▶ GIVEN DATA:

[Start of Attachment]

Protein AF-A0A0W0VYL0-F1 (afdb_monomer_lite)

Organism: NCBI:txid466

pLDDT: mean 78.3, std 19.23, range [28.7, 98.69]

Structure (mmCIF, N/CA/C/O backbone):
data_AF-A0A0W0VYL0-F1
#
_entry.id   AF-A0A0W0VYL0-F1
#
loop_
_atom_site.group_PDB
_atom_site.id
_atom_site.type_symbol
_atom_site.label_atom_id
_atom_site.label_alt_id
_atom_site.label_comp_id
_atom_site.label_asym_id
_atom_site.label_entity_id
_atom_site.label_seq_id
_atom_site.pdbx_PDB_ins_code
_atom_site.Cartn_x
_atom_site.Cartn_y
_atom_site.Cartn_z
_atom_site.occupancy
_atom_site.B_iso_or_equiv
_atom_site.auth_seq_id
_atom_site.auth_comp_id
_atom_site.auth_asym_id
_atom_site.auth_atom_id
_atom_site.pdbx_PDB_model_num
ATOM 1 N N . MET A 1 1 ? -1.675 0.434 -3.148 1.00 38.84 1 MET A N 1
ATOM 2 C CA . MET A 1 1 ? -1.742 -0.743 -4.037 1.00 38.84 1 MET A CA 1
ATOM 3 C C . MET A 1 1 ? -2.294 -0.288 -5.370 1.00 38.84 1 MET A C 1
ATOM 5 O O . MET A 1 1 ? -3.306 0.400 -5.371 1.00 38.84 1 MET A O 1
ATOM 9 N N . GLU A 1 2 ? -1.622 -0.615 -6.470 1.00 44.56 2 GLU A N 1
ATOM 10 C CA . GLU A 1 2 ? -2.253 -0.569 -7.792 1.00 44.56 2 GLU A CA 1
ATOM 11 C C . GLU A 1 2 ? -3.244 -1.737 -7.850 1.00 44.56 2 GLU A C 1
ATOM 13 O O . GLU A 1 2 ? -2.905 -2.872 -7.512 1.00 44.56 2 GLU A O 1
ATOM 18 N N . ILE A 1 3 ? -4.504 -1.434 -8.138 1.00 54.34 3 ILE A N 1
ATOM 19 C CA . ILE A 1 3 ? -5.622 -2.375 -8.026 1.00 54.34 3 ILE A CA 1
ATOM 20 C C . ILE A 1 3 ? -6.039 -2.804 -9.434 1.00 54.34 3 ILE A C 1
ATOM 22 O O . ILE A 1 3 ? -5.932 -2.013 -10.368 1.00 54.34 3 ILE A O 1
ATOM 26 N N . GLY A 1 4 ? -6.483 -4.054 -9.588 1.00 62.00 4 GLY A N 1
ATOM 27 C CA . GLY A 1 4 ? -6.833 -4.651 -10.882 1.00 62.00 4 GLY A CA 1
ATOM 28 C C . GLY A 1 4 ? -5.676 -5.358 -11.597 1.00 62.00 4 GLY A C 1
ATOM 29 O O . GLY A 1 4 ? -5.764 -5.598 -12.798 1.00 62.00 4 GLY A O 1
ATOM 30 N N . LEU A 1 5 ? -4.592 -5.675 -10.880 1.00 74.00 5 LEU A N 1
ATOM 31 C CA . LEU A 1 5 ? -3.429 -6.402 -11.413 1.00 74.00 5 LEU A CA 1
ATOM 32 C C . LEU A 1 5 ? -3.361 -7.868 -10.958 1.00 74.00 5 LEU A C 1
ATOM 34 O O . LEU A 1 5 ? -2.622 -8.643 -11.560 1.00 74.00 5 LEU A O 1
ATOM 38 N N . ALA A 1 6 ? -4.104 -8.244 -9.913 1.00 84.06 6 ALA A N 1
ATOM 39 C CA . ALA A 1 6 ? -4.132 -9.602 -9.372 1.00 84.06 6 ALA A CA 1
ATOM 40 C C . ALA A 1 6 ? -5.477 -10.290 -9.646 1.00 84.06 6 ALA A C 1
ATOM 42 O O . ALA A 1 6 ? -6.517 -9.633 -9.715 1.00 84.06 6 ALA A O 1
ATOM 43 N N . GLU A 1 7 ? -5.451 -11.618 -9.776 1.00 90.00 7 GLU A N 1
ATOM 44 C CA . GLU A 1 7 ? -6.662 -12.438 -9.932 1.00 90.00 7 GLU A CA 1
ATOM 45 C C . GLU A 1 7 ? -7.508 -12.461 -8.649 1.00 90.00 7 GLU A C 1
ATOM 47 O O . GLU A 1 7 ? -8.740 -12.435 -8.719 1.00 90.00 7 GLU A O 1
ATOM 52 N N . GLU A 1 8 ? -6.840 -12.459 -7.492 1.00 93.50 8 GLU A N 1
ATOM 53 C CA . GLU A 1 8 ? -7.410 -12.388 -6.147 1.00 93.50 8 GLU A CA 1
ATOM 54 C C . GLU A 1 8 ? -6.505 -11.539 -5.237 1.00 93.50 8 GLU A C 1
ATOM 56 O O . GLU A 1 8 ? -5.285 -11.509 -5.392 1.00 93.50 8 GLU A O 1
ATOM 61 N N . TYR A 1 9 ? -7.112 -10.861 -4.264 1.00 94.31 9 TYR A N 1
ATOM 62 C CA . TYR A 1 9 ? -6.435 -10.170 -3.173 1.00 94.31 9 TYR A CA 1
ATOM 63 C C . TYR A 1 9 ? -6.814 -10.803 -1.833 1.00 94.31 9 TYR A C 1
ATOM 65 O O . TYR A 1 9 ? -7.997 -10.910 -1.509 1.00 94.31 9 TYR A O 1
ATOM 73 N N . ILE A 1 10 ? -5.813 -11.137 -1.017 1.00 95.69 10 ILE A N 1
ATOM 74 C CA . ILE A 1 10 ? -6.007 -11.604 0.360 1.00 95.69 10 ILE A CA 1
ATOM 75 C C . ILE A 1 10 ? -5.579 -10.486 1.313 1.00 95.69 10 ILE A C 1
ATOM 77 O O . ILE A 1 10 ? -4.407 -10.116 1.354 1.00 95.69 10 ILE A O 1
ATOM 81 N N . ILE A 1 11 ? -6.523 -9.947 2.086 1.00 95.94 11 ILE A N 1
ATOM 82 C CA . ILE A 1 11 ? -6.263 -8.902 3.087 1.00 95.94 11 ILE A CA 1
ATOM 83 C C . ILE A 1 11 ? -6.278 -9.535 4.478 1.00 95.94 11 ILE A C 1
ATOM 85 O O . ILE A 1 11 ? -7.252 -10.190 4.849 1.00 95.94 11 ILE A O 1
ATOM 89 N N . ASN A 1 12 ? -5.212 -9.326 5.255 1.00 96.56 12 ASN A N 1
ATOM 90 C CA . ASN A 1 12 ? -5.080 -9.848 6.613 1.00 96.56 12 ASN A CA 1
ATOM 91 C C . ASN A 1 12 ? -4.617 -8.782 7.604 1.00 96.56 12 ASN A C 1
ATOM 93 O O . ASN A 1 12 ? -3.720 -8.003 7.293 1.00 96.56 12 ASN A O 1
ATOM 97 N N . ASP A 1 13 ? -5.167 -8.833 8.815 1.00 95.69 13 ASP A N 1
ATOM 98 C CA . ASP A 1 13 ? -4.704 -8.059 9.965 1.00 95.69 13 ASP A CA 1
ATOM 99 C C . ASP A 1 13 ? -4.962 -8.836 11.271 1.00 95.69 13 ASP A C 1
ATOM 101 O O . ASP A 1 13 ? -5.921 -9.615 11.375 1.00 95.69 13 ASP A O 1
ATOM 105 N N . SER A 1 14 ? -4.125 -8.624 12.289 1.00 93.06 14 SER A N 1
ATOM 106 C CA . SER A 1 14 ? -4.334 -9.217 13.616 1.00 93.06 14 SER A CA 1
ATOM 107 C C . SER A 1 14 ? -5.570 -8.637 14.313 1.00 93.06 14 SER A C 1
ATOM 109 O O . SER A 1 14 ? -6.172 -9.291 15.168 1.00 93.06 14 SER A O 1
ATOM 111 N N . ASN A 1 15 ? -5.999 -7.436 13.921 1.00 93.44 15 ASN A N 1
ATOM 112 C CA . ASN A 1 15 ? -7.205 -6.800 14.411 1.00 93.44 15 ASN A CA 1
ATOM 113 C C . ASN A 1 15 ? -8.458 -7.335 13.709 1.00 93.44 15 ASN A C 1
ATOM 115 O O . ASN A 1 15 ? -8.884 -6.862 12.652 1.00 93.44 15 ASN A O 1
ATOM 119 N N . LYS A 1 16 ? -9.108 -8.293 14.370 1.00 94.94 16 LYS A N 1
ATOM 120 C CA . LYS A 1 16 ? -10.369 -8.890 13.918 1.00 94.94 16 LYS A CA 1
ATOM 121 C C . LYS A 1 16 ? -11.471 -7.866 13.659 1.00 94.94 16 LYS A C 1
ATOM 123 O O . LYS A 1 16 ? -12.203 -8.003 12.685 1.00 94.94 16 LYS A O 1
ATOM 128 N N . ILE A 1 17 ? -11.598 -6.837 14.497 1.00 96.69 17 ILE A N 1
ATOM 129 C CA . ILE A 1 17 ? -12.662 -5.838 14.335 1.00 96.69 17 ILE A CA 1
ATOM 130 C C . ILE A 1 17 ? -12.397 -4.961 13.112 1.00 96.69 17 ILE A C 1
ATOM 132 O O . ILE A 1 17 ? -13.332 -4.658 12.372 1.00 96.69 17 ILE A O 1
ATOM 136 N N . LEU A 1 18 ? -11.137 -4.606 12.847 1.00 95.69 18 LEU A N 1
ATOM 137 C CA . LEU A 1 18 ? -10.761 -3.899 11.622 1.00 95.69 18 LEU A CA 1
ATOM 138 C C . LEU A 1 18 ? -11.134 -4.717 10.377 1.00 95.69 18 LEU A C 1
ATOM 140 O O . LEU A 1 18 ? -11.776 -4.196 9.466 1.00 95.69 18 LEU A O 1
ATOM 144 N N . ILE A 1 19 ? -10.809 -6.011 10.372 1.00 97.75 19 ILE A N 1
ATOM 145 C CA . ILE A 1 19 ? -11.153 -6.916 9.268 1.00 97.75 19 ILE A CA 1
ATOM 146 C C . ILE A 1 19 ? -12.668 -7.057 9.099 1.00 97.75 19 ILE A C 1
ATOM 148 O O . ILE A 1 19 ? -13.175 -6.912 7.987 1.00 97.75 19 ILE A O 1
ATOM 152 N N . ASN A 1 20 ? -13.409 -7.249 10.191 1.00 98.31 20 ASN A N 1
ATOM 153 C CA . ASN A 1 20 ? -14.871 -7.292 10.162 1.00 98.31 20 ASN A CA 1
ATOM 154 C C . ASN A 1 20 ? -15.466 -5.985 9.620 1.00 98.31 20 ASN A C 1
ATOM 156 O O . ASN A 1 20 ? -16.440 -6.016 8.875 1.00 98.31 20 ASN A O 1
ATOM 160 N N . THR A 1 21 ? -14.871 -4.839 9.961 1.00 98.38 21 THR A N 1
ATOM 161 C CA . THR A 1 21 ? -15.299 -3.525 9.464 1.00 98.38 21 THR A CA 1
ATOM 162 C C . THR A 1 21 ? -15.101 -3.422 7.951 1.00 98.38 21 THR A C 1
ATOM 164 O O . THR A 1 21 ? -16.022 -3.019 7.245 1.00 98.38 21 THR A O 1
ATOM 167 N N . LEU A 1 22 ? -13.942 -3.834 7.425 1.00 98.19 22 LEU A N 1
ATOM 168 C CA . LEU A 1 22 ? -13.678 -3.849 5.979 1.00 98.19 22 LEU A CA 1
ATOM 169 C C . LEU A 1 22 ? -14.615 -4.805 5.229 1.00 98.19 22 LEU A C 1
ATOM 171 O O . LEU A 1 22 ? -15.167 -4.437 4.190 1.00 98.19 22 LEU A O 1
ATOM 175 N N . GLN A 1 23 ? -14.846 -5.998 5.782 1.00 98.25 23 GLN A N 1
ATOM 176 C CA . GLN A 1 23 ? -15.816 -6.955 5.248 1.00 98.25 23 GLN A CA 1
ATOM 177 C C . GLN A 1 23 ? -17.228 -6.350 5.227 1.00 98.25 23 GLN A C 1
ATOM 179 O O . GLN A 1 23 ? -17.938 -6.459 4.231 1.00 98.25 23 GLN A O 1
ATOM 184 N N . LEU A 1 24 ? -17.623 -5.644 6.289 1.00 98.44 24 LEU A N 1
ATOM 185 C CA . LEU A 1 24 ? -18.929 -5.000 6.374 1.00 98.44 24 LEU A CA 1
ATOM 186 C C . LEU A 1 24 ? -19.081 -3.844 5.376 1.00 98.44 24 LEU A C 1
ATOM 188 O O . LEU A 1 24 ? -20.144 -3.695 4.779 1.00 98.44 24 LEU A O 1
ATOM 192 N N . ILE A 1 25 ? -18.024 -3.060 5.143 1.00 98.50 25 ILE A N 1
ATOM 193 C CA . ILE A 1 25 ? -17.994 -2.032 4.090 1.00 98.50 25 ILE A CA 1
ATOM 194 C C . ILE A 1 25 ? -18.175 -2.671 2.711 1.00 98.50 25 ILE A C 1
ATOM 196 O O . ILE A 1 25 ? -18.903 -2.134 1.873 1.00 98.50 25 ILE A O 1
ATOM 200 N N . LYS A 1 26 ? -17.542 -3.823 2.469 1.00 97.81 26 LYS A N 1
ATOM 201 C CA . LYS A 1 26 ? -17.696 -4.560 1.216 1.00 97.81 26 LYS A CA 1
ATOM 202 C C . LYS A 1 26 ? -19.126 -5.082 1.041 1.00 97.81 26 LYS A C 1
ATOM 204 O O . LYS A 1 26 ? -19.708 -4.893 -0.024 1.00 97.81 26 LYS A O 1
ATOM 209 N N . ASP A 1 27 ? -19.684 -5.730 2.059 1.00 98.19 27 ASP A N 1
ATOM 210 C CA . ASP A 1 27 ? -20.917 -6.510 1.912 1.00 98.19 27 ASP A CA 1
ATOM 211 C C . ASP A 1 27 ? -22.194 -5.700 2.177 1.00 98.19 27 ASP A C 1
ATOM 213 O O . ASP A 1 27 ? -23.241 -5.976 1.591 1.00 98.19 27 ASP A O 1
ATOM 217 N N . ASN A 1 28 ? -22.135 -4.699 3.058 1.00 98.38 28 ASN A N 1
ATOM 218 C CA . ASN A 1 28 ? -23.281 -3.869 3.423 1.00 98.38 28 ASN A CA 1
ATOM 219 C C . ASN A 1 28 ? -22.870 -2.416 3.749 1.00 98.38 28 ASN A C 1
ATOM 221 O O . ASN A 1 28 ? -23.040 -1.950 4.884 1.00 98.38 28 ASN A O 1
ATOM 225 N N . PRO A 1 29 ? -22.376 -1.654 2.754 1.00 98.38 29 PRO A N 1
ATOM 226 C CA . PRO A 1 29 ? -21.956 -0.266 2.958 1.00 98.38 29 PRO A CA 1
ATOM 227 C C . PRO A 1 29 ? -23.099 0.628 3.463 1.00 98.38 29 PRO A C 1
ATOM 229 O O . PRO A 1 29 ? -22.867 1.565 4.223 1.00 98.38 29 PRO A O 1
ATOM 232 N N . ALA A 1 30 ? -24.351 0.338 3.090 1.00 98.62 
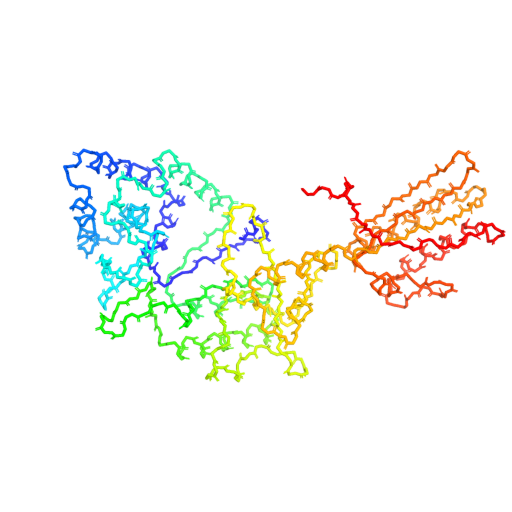30 ALA A N 1
ATOM 233 C CA . ALA A 1 30 ? -25.516 1.105 3.529 1.00 98.62 30 ALA A CA 1
ATOM 234 C C . ALA A 1 30 ? -25.719 1.054 5.052 1.00 98.62 30 ALA A C 1
ATOM 236 O O . ALA A 1 30 ? -26.066 2.073 5.657 1.00 98.62 30 ALA A O 1
ATOM 237 N N . LEU A 1 31 ? -25.471 -0.103 5.677 1.00 98.62 31 LEU A N 1
ATOM 238 C CA . LEU A 1 31 ? -25.551 -0.246 7.129 1.00 98.62 31 LEU A CA 1
ATOM 239 C C . LEU A 1 31 ? -24.463 0.576 7.829 1.00 98.62 31 LEU A C 1
ATOM 241 O O . LEU A 1 31 ? -24.779 1.314 8.759 1.00 98.62 31 LEU A O 1
ATOM 245 N N . VAL A 1 32 ? -23.218 0.520 7.341 1.00 98.56 32 VAL A N 1
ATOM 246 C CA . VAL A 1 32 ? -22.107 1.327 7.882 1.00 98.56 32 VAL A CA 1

[End of Attachment]

▶ EXERCISE AIM:
Every line above from the line with "ATOM 77 O O" to the line with "ATOM 83 C C", inclusive, must be returned exactly; no other line belongs in the reply.

▶ ANSWER TO THIS PROBLEM:
ATOM 77 O O . ILE A 1 10 ? -4.407 -10.116 1.354 1.00 95.69 10 ILE A O 1
ATOM 81 N N . ILE A 1 11 ? -6.523 -9.947 2.086 1.00 95.94 11 ILE A N 1
ATOM 82 C CA . ILE A 1 11 ? -6.263 -8.902 3.087 1.00 95.94 11 ILE A CA 1
ATOM 83 C C . ILE A 1 11 ? -6.278 -9.535 4.478 1.00 95.94 11 ILE A C 1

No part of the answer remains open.